> [Exercise instructions]:
From the data below, retype exactly the lines starting with the one that contains "ATOM 26 O O" and ending with the one that contains "ATOM 31 O O", both included.
────────────────────────────────────────
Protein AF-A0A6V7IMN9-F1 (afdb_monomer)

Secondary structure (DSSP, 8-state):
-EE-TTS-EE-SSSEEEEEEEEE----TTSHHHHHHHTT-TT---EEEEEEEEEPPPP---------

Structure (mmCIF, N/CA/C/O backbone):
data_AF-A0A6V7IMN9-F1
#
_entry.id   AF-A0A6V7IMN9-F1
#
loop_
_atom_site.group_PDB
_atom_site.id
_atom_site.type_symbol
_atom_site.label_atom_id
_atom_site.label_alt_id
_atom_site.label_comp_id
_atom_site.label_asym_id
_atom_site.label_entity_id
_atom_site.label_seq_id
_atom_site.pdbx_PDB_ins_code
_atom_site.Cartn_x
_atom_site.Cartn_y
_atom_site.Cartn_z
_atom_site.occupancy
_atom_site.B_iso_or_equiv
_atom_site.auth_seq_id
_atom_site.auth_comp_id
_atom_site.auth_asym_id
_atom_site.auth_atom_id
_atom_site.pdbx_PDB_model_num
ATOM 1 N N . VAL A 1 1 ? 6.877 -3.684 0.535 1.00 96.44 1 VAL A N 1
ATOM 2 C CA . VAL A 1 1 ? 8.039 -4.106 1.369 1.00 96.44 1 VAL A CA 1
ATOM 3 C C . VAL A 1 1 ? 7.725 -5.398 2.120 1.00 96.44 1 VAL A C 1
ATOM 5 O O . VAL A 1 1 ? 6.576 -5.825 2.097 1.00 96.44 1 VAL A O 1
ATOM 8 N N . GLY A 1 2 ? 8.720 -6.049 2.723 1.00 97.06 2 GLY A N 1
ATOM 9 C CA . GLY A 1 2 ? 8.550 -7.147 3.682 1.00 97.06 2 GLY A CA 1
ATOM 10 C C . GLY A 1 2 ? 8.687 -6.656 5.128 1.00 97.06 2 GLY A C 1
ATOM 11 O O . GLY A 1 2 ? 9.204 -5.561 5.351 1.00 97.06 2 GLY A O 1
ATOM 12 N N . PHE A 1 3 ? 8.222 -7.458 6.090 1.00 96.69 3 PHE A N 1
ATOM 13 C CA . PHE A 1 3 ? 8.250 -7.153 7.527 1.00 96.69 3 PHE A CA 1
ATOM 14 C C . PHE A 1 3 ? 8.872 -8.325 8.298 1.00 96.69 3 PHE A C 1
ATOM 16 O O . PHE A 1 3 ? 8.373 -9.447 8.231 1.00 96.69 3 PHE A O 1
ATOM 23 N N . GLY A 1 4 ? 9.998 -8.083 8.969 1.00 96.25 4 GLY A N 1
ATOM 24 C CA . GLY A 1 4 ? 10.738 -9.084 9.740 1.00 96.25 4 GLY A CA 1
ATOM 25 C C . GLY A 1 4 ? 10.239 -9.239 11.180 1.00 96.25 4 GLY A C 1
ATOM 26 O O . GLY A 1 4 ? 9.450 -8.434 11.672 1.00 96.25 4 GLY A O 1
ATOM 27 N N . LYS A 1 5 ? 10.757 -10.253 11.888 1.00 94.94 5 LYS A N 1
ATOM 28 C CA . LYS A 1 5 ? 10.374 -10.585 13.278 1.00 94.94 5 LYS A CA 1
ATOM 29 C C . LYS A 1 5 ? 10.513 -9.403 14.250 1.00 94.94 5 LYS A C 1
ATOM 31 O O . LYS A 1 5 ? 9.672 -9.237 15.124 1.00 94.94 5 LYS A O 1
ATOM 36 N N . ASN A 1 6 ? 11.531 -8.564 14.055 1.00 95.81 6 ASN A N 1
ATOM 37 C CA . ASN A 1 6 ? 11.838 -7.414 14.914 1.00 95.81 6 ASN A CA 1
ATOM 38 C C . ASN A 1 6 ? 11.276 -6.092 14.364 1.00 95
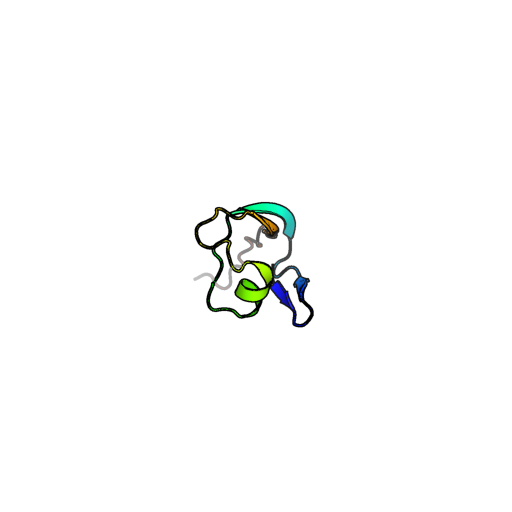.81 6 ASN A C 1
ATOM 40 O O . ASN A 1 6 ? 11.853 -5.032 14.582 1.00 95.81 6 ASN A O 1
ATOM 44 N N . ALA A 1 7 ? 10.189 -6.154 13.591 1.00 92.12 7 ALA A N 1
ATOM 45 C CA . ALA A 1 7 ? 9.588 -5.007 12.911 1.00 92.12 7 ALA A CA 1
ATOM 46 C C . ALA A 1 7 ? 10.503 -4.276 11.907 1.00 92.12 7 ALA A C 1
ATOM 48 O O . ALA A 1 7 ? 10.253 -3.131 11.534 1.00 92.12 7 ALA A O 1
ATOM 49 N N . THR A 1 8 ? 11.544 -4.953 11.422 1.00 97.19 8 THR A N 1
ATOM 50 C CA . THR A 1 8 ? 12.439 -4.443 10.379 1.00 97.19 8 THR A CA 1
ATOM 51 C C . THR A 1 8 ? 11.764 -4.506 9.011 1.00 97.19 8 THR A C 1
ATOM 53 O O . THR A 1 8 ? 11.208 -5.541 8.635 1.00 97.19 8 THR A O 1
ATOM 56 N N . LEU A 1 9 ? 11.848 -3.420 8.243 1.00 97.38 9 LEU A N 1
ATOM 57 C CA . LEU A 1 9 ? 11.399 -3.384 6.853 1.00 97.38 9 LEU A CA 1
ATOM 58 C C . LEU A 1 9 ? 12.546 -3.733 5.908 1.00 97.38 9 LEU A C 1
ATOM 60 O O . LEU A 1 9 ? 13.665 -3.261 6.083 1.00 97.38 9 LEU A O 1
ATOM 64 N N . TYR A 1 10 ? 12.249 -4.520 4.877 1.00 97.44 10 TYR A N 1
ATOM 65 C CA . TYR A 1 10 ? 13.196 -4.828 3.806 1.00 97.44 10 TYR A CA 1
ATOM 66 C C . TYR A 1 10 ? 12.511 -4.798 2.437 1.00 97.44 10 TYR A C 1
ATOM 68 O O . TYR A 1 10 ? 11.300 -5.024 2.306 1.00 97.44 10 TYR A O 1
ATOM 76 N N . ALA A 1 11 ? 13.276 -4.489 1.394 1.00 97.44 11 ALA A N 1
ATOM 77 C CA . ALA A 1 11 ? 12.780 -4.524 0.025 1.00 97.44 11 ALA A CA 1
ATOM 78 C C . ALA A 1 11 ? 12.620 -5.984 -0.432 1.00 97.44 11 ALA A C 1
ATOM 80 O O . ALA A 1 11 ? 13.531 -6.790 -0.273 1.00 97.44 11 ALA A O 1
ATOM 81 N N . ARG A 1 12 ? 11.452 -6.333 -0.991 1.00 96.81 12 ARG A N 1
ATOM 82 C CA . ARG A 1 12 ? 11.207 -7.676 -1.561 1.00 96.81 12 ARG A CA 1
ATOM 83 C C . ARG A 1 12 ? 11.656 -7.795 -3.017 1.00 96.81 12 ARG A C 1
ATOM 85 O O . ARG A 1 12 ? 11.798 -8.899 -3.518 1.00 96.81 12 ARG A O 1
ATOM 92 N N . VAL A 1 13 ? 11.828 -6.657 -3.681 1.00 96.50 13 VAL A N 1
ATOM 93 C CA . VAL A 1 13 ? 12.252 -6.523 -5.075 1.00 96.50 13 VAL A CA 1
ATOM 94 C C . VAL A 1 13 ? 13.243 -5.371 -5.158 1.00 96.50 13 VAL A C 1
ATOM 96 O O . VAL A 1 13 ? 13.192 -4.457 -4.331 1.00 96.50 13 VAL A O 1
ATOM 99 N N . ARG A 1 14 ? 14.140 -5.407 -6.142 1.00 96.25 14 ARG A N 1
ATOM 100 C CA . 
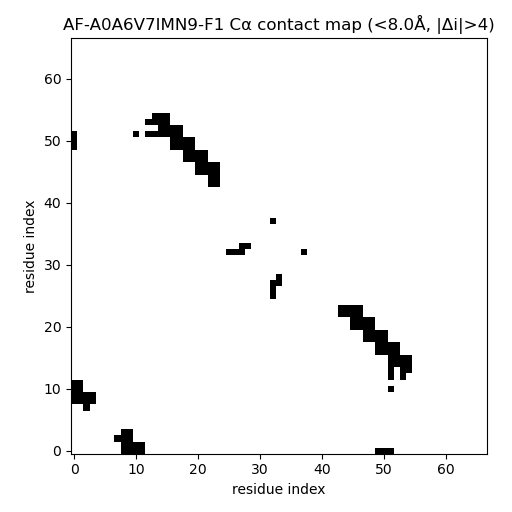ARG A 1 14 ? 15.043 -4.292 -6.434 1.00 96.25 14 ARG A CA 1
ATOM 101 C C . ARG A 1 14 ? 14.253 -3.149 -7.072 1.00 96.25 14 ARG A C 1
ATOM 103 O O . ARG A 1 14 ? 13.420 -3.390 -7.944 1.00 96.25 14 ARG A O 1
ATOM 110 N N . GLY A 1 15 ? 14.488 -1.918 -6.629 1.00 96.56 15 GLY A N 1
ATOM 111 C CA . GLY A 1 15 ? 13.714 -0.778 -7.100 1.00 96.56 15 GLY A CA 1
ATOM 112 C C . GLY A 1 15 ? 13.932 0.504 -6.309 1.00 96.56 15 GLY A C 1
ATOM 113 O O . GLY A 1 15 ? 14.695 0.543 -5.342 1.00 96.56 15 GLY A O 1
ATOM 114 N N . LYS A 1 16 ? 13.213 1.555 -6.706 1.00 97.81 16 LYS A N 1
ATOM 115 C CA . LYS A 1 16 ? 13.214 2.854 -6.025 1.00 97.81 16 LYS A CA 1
────────────────────────────────────────
> [Exercise solution]:
ATOM 26 O O . GLY A 1 4 ? 9.450 -8.434 11.672 1.00 96.25 4 GLY A O 1
ATOM 27 N N . LYS A 1 5 ? 10.757 -10.253 11.888 1.00 94.94 5 LYS A N 1
ATOM 28 C CA . LYS A 1 5 ? 10.374 -10.585 13.278 1.00 94.94 5 LYS A CA 1
ATOM 29 C C . LYS A 1 5 ? 10.513 -9.403 14.250 1.00 94.94 5 LYS A C 1
ATOM 31 O O . LYS A 1 5 ? 9.672 -9.237 15.124 1.00 94.94 5 LYS A O 1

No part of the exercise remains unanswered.